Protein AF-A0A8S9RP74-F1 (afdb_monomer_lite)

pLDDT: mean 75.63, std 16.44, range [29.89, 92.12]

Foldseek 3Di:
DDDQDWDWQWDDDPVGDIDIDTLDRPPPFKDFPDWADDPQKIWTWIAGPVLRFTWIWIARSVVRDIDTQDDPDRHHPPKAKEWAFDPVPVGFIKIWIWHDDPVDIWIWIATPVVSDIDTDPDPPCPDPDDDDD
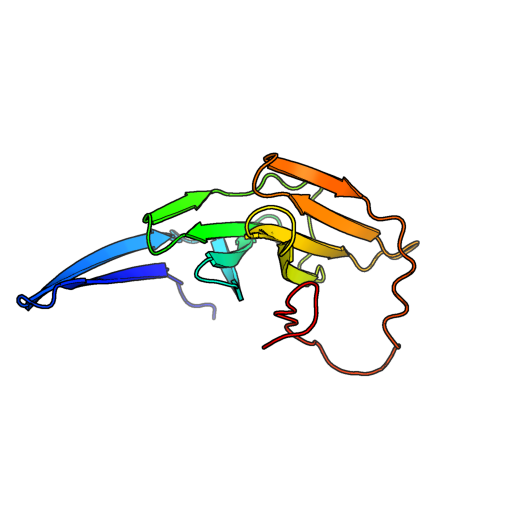NDNDHPVRDD

Radius of gyration: 16.48 Å; chains: 1; bounding box: 40×37×47 Å

Structure (mmCIF, N/CA/C/O backbone):
data_AF-A0A8S9RP74-F1
#
_entry.id   AF-A0A8S9RP74-F1
#
loop_
_atom_site.group_PDB
_atom_site.id
_atom_site.type_symbol
_atom_site.label_atom_id
_atom_site.label_alt_id
_atom_site.label_comp_id
_atom_site.label_asym_id
_atom_site.label_entity_id
_atom_site.label_seq_id
_atom_site.pdbx_PDB_ins_code
_atom_site.Cartn_x
_atom_site.Cartn_y
_atom_site.Cartn_z
_atom_site.occupancy
_atom_site.B_iso_or_equiv
_atom_site.auth_seq_id
_atom_site.auth_comp_id
_atom_site.auth_asym_id
_atom_site.auth_atom_id
_atom_site.pdbx_PDB_model_num
ATOM 1 N N . MET A 1 1 ? 9.982 23.566 5.790 1.00 33.78 1 MET A N 1
ATOM 2 C CA . MET A 1 1 ? 9.820 23.191 7.212 1.00 33.78 1 MET A CA 1
ATOM 3 C C . MET A 1 1 ? 8.719 22.142 7.237 1.00 33.78 1 MET A C 1
ATOM 5 O O . MET A 1 1 ? 7.590 22.492 6.938 1.00 33.78 1 MET A O 1
ATOM 9 N N . ILE A 1 2 ? 9.060 20.859 7.385 1.00 44.28 2 ILE A N 1
ATOM 10 C CA . ILE A 1 2 ? 8.119 19.747 7.148 1.00 44.28 2 ILE A CA 1
ATOM 11 C C . ILE A 1 2 ? 7.523 19.305 8.488 1.00 44.28 2 ILE A 
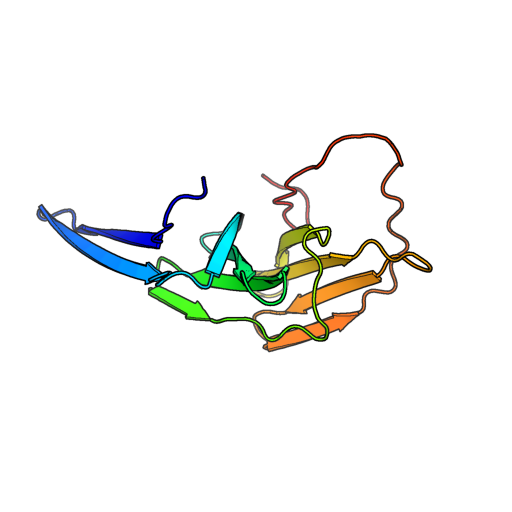C 1
ATOM 13 O O . ILE A 1 2 ? 8.255 19.099 9.459 1.00 44.28 2 ILE A O 1
ATOM 17 N N . SER A 1 3 ? 6.195 19.222 8.543 1.00 55.12 3 SER A N 1
ATOM 18 C CA . SER A 1 3 ? 5.408 18.874 9.727 1.00 55.12 3 SER A CA 1
ATOM 19 C C . SER A 1 3 ? 5.529 17.390 10.081 1.00 55.12 3 SER A C 1
ATOM 21 O O . SER A 1 3 ? 5.760 16.536 9.230 1.00 55.12 3 SER A O 1
ATOM 23 N N . LYS A 1 4 ? 5.376 17.065 11.367 1.00 62.28 4 LYS A N 1
ATOM 24 C CA . LYS A 1 4 ? 5.190 15.680 11.821 1.00 62.28 4 LYS A CA 1
ATOM 25 C C . LYS A 1 4 ? 3.785 15.227 11.414 1.00 62.28 4 LYS A C 1
ATOM 27 O O . LYS A 1 4 ? 2.829 15.934 11.724 1.00 62.28 4 LYS A O 1
ATOM 32 N N . THR A 1 5 ? 3.662 14.071 10.763 1.00 69.19 5 THR A N 1
ATOM 33 C CA . THR A 1 5 ? 2.369 13.537 10.302 1.00 69.19 5 THR A CA 1
ATOM 34 C C . THR A 1 5 ? 1.995 12.315 11.129 1.00 69.19 5 THR A C 1
ATOM 36 O O . THR A 1 5 ? 2.751 11.351 11.192 1.00 69.19 5 THR A O 1
ATOM 39 N N . LYS A 1 6 ? 0.827 12.329 11.766 1.00 76.75 6 LYS A N 1
ATOM 40 C CA . LYS A 1 6 ? 0.281 11.164 12.474 1.00 76.75 6 LYS A CA 1
ATOM 41 C C . LYS A 1 6 ? -1.015 10.743 11.800 1.00 76.75 6 LYS A C 1
ATOM 43 O O . LYS A 1 6 ? -1.831 11.602 11.470 1.00 76.75 6 LYS A O 1
ATOM 48 N N . LEU A 1 7 ? -1.192 9.439 11.591 1.00 78.12 7 LEU A N 1
ATOM 49 C CA . LEU A 1 7 ? -2.432 8.883 11.049 1.00 78.12 7 LEU A CA 1
ATOM 50 C C . LEU A 1 7 ? -3.217 8.225 12.176 1.00 78.12 7 LEU A C 1
ATOM 52 O O . LEU A 1 7 ? -2.727 7.291 12.811 1.00 78.12 7 LEU A O 1
ATOM 56 N N . PHE A 1 8 ? -4.445 8.686 12.388 1.00 83.38 8 PHE A N 1
ATOM 57 C CA . PHE A 1 8 ? -5.347 8.146 13.396 1.00 83.38 8 PHE A CA 1
ATOM 58 C C . PHE A 1 8 ? -6.592 7.546 12.748 1.00 83.38 8 PHE A C 1
ATOM 60 O O . PHE A 1 8 ? -7.098 8.040 11.743 1.00 83.38 8 PHE A O 1
ATOM 67 N N . SER A 1 9 ? -7.106 6.492 13.368 1.00 83.50 9 SER A N 1
ATOM 68 C CA . SER A 1 9 ? -8.424 5.933 13.108 1.00 83.50 9 SER A CA 1
ATOM 69 C C . SER A 1 9 ? -9.357 6.342 14.235 1.00 83.50 9 SER A C 1
ATOM 71 O O . SER A 1 9 ? -9.050 6.093 15.400 1.00 83.50 9 SER A O 1
ATOM 73 N N . LEU A 1 10 ? -10.482 6.960 13.881 1.00 85.62 10 LEU A N 1
ATOM 74 C CA . LEU A 1 10 ? -11.561 7.268 14.810 1.00 85.62 10 LEU A CA 1
ATOM 75 C C . LEU A 1 10 ? -12.720 6.312 14.541 1.00 85.62 10 LEU A C 1
ATOM 77 O O . LEU A 1 10 ? -13.173 6.188 13.401 1.00 85.62 10 LEU A O 1
ATOM 81 N N . ARG A 1 11 ? -13.199 5.642 15.588 1.00 83.19 11 ARG A N 1
ATOM 82 C CA . ARG A 1 11 ? -14.442 4.865 15.557 1.00 83.19 11 ARG A CA 1
ATOM 83 C C . ARG A 1 11 ? -15.423 5.462 16.543 1.00 83.19 11 ARG A C 1
ATOM 85 O O . ARG A 1 11 ? -15.046 5.724 17.681 1.00 83.19 11 ARG A O 1
ATOM 92 N N . PHE A 1 12 ? -16.656 5.634 16.093 1.00 82.50 12 PHE A N 1
ATOM 93 C CA . PHE A 1 12 ? -17.762 6.138 16.892 1.00 82.50 12 PHE A CA 1
ATOM 94 C C . PHE A 1 12 ? -18.719 4.987 17.168 1.00 82.50 12 PHE A C 1
ATOM 96 O O . PHE A 1 12 ? -19.168 4.329 16.226 1.00 82.50 12 PHE A O 1
ATOM 103 N N . ASP A 1 13 ? -19.020 4.753 18.438 1.00 81.19 13 ASP A N 1
ATOM 104 C CA . ASP A 1 13 ? -20.195 4.000 18.839 1.00 81.19 13 ASP A CA 1
ATOM 105 C C . ASP A 1 13 ? -21.367 4.979 19.004 1.00 81.19 13 ASP A C 1
ATOM 107 O O . ASP A 1 13 ? -21.210 6.095 19.504 1.00 81.19 13 ASP A O 1
ATOM 111 N N . VAL A 1 14 ? -22.557 4.574 18.561 1.00 77.19 14 VAL A N 1
ATOM 112 C CA . VAL A 1 14 ? -23.790 5.371 18.675 1.00 77.19 14 VAL A CA 1
ATOM 113 C C . VAL A 1 14 ? -24.172 5.572 20.149 1.00 77.19 14 VAL A C 1
ATOM 115 O O . VAL A 1 14 ? -24.996 6.426 20.459 1.00 77.19 14 VAL A O 1
ATOM 118 N N . HIS A 1 15 ? -23.575 4.809 21.070 1.00 79.94 15 HIS A N 1
ATOM 119 C CA . HIS A 1 15 ? -23.762 4.926 22.520 1.00 79.94 15 HIS A CA 1
ATOM 120 C C . HIS A 1 15 ? -22.690 5.804 23.206 1.00 79.94 15 HIS A C 1
ATOM 122 O O . HIS A 1 15 ? -22.381 5.603 24.374 1.00 79.94 15 HIS A O 1
ATOM 128 N N . GLU A 1 16 ? -22.164 6.802 22.480 1.00 64.12 16 GLU A N 1
ATOM 129 C CA . GLU A 1 16 ? -21.302 7.909 22.956 1.00 64.12 16 GLU A CA 1
ATOM 130 C C . GLU A 1 16 ? -19.847 7.572 23.325 1.00 64.12 16 GLU A C 1
ATOM 132 O O . GLU A 1 16 ? -19.103 8.449 23.768 1.00 64.12 16 GLU A O 1
ATOM 137 N N . GLU A 1 17 ? -19.371 6.359 23.051 1.00 81.00 17 GLU A N 1
ATOM 138 C CA . GLU A 1 17 ? -17.944 6.050 23.163 1.00 81.00 17 GLU A CA 1
ATOM 139 C C . GLU A 1 17 ? -17.251 6.198 21.804 1.00 81.00 17 GLU A C 1
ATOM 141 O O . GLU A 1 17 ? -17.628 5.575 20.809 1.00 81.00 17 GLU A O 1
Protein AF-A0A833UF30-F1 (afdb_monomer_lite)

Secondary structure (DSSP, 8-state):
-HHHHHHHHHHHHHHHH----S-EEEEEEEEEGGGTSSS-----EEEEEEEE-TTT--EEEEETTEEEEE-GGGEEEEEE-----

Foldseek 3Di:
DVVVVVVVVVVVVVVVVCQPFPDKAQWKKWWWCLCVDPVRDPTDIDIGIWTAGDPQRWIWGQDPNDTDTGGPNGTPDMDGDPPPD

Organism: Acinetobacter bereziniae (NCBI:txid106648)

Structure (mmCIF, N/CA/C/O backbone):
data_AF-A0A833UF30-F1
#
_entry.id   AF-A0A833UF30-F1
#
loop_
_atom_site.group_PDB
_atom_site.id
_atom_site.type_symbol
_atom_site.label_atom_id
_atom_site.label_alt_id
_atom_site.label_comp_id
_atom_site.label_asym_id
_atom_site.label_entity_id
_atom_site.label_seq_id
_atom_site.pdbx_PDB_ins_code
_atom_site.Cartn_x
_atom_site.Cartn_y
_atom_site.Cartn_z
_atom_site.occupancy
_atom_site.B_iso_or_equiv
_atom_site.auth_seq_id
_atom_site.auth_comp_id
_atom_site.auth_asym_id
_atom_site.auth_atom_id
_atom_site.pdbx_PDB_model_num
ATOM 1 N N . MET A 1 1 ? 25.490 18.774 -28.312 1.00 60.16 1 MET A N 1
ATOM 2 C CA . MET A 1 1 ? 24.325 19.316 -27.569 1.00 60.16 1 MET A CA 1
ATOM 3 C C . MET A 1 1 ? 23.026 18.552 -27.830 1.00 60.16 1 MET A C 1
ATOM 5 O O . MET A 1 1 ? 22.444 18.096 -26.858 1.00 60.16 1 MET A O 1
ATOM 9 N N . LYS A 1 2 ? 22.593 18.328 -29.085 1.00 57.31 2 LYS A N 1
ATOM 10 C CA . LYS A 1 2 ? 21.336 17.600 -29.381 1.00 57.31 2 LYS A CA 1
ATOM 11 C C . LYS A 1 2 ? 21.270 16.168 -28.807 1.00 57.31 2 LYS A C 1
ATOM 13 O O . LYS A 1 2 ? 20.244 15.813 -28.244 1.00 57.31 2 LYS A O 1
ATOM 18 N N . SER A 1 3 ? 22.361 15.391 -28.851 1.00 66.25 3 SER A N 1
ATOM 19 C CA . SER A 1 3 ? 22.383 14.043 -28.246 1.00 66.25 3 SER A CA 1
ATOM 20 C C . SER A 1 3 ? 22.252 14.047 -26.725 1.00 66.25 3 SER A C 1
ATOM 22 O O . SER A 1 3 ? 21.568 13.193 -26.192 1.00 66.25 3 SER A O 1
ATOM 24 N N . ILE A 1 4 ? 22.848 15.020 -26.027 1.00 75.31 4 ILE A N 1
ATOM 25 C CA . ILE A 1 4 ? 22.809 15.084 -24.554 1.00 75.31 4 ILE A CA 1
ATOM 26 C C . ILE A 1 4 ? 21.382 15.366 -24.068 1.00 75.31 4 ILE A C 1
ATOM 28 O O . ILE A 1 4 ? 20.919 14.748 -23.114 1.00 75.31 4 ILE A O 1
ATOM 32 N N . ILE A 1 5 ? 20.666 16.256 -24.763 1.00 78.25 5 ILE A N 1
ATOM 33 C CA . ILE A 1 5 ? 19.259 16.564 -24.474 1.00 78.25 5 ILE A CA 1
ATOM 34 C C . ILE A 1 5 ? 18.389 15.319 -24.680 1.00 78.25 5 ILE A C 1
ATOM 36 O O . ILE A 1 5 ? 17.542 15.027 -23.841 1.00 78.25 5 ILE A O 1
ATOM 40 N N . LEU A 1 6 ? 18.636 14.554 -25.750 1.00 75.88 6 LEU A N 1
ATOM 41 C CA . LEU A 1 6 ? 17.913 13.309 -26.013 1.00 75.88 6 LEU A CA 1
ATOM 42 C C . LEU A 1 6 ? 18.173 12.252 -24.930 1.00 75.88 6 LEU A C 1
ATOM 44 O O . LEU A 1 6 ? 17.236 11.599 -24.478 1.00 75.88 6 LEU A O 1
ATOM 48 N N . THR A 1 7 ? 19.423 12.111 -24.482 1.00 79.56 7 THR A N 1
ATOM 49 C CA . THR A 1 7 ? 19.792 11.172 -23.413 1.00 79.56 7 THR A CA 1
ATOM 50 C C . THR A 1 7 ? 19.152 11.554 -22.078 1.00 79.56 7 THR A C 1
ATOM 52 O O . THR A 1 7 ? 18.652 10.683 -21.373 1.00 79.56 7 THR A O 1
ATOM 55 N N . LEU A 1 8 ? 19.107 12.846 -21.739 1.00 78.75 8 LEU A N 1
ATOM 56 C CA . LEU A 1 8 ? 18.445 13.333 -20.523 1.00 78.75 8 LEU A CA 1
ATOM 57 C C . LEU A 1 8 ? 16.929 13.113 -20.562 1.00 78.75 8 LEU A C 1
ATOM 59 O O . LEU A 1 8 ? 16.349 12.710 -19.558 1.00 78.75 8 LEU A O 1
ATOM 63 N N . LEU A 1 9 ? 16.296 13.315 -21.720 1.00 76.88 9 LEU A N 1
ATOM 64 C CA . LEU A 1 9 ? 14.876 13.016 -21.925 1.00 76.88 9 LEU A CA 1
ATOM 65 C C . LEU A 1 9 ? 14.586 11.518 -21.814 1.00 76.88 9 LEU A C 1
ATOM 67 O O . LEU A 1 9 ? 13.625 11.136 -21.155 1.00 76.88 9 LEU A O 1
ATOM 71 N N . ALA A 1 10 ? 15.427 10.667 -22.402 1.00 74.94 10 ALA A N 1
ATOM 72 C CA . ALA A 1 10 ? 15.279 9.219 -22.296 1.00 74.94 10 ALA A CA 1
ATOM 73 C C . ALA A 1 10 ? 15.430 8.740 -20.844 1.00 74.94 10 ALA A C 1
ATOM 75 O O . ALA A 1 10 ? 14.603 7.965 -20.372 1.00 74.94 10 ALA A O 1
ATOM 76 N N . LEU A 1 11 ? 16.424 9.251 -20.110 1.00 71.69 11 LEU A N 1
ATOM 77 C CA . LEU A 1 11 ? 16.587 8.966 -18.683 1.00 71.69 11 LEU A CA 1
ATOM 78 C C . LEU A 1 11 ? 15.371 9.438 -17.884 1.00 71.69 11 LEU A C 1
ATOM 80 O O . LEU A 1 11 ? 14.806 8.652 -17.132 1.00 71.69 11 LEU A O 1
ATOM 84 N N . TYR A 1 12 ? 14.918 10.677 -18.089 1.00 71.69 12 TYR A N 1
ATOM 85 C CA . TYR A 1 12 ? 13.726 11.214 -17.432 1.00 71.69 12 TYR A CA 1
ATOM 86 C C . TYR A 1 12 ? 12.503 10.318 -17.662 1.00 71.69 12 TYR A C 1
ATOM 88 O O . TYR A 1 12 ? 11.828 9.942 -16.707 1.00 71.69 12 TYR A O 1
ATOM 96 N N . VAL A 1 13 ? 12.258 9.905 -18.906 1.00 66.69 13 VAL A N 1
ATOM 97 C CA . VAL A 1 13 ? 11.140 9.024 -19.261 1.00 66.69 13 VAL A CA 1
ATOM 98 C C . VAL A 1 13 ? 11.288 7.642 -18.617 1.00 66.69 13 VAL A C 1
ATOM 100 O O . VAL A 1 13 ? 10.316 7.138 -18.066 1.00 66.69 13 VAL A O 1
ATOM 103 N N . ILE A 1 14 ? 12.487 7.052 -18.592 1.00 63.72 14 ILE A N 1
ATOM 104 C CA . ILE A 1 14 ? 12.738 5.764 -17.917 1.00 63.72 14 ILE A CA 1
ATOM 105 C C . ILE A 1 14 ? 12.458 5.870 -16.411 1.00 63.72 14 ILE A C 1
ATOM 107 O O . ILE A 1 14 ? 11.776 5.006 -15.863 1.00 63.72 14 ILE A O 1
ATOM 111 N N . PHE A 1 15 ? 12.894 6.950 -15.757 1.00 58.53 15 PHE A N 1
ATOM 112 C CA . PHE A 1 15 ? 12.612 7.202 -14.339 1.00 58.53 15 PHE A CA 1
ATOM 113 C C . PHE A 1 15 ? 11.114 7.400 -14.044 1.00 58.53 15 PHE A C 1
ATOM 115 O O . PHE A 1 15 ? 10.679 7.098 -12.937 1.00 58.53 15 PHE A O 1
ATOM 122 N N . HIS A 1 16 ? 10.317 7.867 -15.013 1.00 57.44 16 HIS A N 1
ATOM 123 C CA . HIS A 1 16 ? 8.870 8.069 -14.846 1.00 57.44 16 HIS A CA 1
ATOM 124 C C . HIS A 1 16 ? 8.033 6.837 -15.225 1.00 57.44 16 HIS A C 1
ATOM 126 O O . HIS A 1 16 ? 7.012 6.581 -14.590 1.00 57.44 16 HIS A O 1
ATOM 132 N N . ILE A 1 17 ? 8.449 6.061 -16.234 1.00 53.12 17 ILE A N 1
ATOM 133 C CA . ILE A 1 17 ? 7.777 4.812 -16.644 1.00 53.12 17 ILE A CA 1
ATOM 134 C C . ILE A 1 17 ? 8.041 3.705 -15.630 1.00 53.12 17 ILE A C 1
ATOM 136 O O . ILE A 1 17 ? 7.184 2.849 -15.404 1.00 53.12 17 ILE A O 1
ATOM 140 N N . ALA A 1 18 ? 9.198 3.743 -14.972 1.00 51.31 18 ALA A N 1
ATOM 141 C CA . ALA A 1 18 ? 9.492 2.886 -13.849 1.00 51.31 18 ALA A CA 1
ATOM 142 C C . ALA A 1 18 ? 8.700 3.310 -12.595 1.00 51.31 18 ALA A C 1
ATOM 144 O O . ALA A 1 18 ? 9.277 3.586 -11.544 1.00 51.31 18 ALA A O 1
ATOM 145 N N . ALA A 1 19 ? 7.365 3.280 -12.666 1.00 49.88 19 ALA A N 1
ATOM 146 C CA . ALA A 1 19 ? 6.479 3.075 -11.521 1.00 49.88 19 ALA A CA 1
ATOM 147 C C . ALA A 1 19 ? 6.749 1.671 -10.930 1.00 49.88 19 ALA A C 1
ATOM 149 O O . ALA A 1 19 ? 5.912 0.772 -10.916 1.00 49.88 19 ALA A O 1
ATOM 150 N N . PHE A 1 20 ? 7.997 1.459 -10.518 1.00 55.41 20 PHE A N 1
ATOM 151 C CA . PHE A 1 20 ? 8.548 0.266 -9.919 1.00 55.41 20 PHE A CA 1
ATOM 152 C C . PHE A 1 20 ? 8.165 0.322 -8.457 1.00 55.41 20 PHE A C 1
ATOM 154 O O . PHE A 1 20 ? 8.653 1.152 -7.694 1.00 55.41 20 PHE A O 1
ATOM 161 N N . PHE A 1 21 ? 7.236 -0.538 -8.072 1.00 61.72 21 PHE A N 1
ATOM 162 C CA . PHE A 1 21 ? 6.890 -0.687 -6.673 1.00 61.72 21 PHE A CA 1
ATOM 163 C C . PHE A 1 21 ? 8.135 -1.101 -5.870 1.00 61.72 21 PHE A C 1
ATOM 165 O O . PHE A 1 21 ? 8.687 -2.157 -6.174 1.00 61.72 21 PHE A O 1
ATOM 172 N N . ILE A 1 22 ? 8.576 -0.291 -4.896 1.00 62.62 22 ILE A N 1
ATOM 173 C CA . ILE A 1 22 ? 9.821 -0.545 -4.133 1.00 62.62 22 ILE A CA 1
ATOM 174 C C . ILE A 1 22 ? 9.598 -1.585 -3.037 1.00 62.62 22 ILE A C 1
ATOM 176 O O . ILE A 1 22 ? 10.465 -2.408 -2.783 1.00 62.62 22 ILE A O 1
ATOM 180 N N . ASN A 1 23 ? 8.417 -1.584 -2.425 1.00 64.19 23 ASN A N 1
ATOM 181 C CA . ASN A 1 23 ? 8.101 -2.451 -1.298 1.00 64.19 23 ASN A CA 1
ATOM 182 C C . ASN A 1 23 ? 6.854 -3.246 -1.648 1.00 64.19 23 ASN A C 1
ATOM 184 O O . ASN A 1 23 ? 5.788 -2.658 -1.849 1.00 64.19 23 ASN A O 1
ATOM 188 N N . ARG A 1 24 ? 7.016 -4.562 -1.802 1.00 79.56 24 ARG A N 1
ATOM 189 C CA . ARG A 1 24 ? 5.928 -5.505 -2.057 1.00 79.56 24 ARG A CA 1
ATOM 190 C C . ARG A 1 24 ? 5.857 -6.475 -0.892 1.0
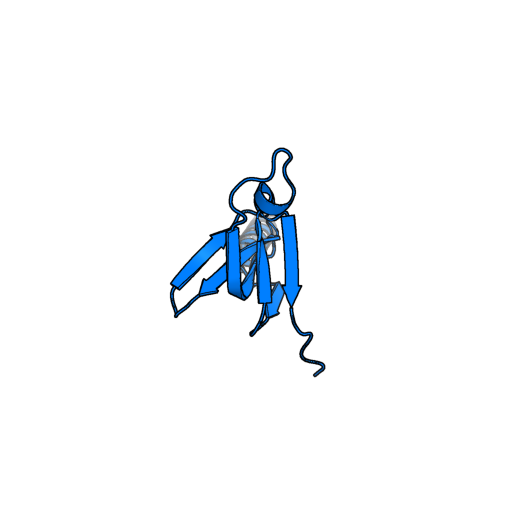0 79.56 24 ARG A C 1
ATOM 192 O O . ARG A 1 24 ? 6.858 -7.099 -0.565 1.00 79.56 24 ARG A O 1
ATOM 199 N N . HIS A 1 25 ? 4.678 -6.609 -0.308 1.00 85.12 25 HIS A N 1
ATOM 200 C CA . HIS A 1 25 ? 4.423 -7.544 0.779 1.00 85.12 25 HIS A CA 1
ATOM 201 C C . HIS A 1 25 ? 3.186 -8.359 0.431 1.00 85.12 25 HIS A C 1
ATOM 203 O O . HIS A 1 25 ? 2.156 -7.785 0.078 1.00 85.12 25 HIS A O 1
ATOM 209 N N . ASP A 1 26 ? 3.277 -9.686 0.512 1.00 84.75 26 ASP A N 1
ATOM 210 C CA . ASP A 1 26 ? 2.134 -10.557 0.222 1.00 84.75 26 ASP A CA 1
ATOM 211 C C . ASP A 1 26 ? 1.057 -10.489 1.310 1.00 84.75 26 ASP A C 1
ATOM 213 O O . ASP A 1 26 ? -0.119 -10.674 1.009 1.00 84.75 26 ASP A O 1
* * *
[What to do]: From the listing above, repeat only the lines between the line containing "ATOM 151 C CA" and the line containing "ATOM 210 C CA", those two included. Pictures are not part of the copy.

[Answer to this exercise]:
ATOM 151 C CA . PHE A 1 20 ? 8.548 0.266 -9.919 1.00 55.41 20 PHE A CA 1
ATOM 152 C C . PHE A 1 20 ? 8.165 0.322 -8.457 1.00 55.41 20 PHE A C 1
ATOM 154 O O . PHE A 1 20 ? 8.653 1.152 -7.694 1.00 55.41 20 PHE A O 1
ATOM 161 N N . PHE A 1 21 ? 7.236 -0.538 -8.072 1.00 61.72 21 PHE A N 1
ATOM 162 C CA . PHE A 1 21 ? 6.890 -0.687 -6.673 1.00 61.72 21 PHE A CA 1
ATOM 163 C C . PHE A 1 21 ? 8.135 -1.101 -5.870 1.00 61.72 21 PHE A C 1
ATOM 165 O O . PHE A 1 21 ? 8.687 -2.157 -6.174 1.00 61.72 21 PHE A O 1
ATOM 172 N N . ILE A 1 22 ? 8.576 -0.291 -4.896 1.00 62.62 22 ILE A N 1
ATOM 173 C CA . ILE A 1 22 ? 9.821 -0.545 -4.133 1.00 62.62 22 ILE A CA 1
ATOM 174 C C . ILE A 1 22 ? 9.598 -1.585 -3.037 1.00 62.62 22 ILE A C 1
ATOM 176 O O . ILE A 1 22 ? 10.465 -2.408 -2.783 1.00 62.62 22 ILE A O 1
ATOM 180 N N . ASN A 1 23 ? 8.417 -1.584 -2.425 1.00 64.19 23 ASN A N 1
ATOM 181 C CA . ASN A 1 23 ? 8.101 -2.451 -1.298 1.00 64.19 23 ASN A CA 1
ATOM 182 C C . ASN A 1 23 ? 6.854 -3.246 -1.648 1.00 64.19 23 ASN A C 1
ATOM 184 O O . ASN A 1 23 ? 5.788 -2.658 -1.849 1.00 64.19 23 ASN A O 1
ATOM 188 N N . ARG A 1 24 ? 7.016 -4.562 -1.802 1.00 79.56 24 ARG A N 1
ATOM 189 C CA . ARG A 1 24 ? 5.928 -5.505 -2.057 1.00 79.56 24 ARG A CA 1
ATOM 190 C C . ARG A 1 24 ? 5.857 -6.475 -0.892 1.0
0 79.56 24 ARG A C 1
ATOM 192 O O . ARG A 1 24 ? 6.858 -7.099 -0.565 1.00 79.56 24 ARG A O 1
ATOM 199 N N . HIS A 1 25 ? 4.678 -6.609 -0.308 1.00 85.12 25 HIS A N 1
ATOM 200 C CA . HIS A 1 25 ? 4.423 -7.544 0.779 1.00 85.12 25 HIS A CA 1
ATOM 201 C C . HIS A 1 25 ? 3.186 -8.359 0.431 1.00 85.12 25 HIS A C 1
ATOM 203 O O . HIS A 1 25 ? 2.156 -7.785 0.078 1.00 85.12 25 HIS A O 1
ATOM 209 N N . ASP A 1 26 ? 3.277 -9.686 0.512 1.00 84.75 26 ASP A N 1
ATOM 210 C CA . ASP A 1 26 ? 2.134 -10.557 0.222 1.00 84.75 26 ASP A CA 1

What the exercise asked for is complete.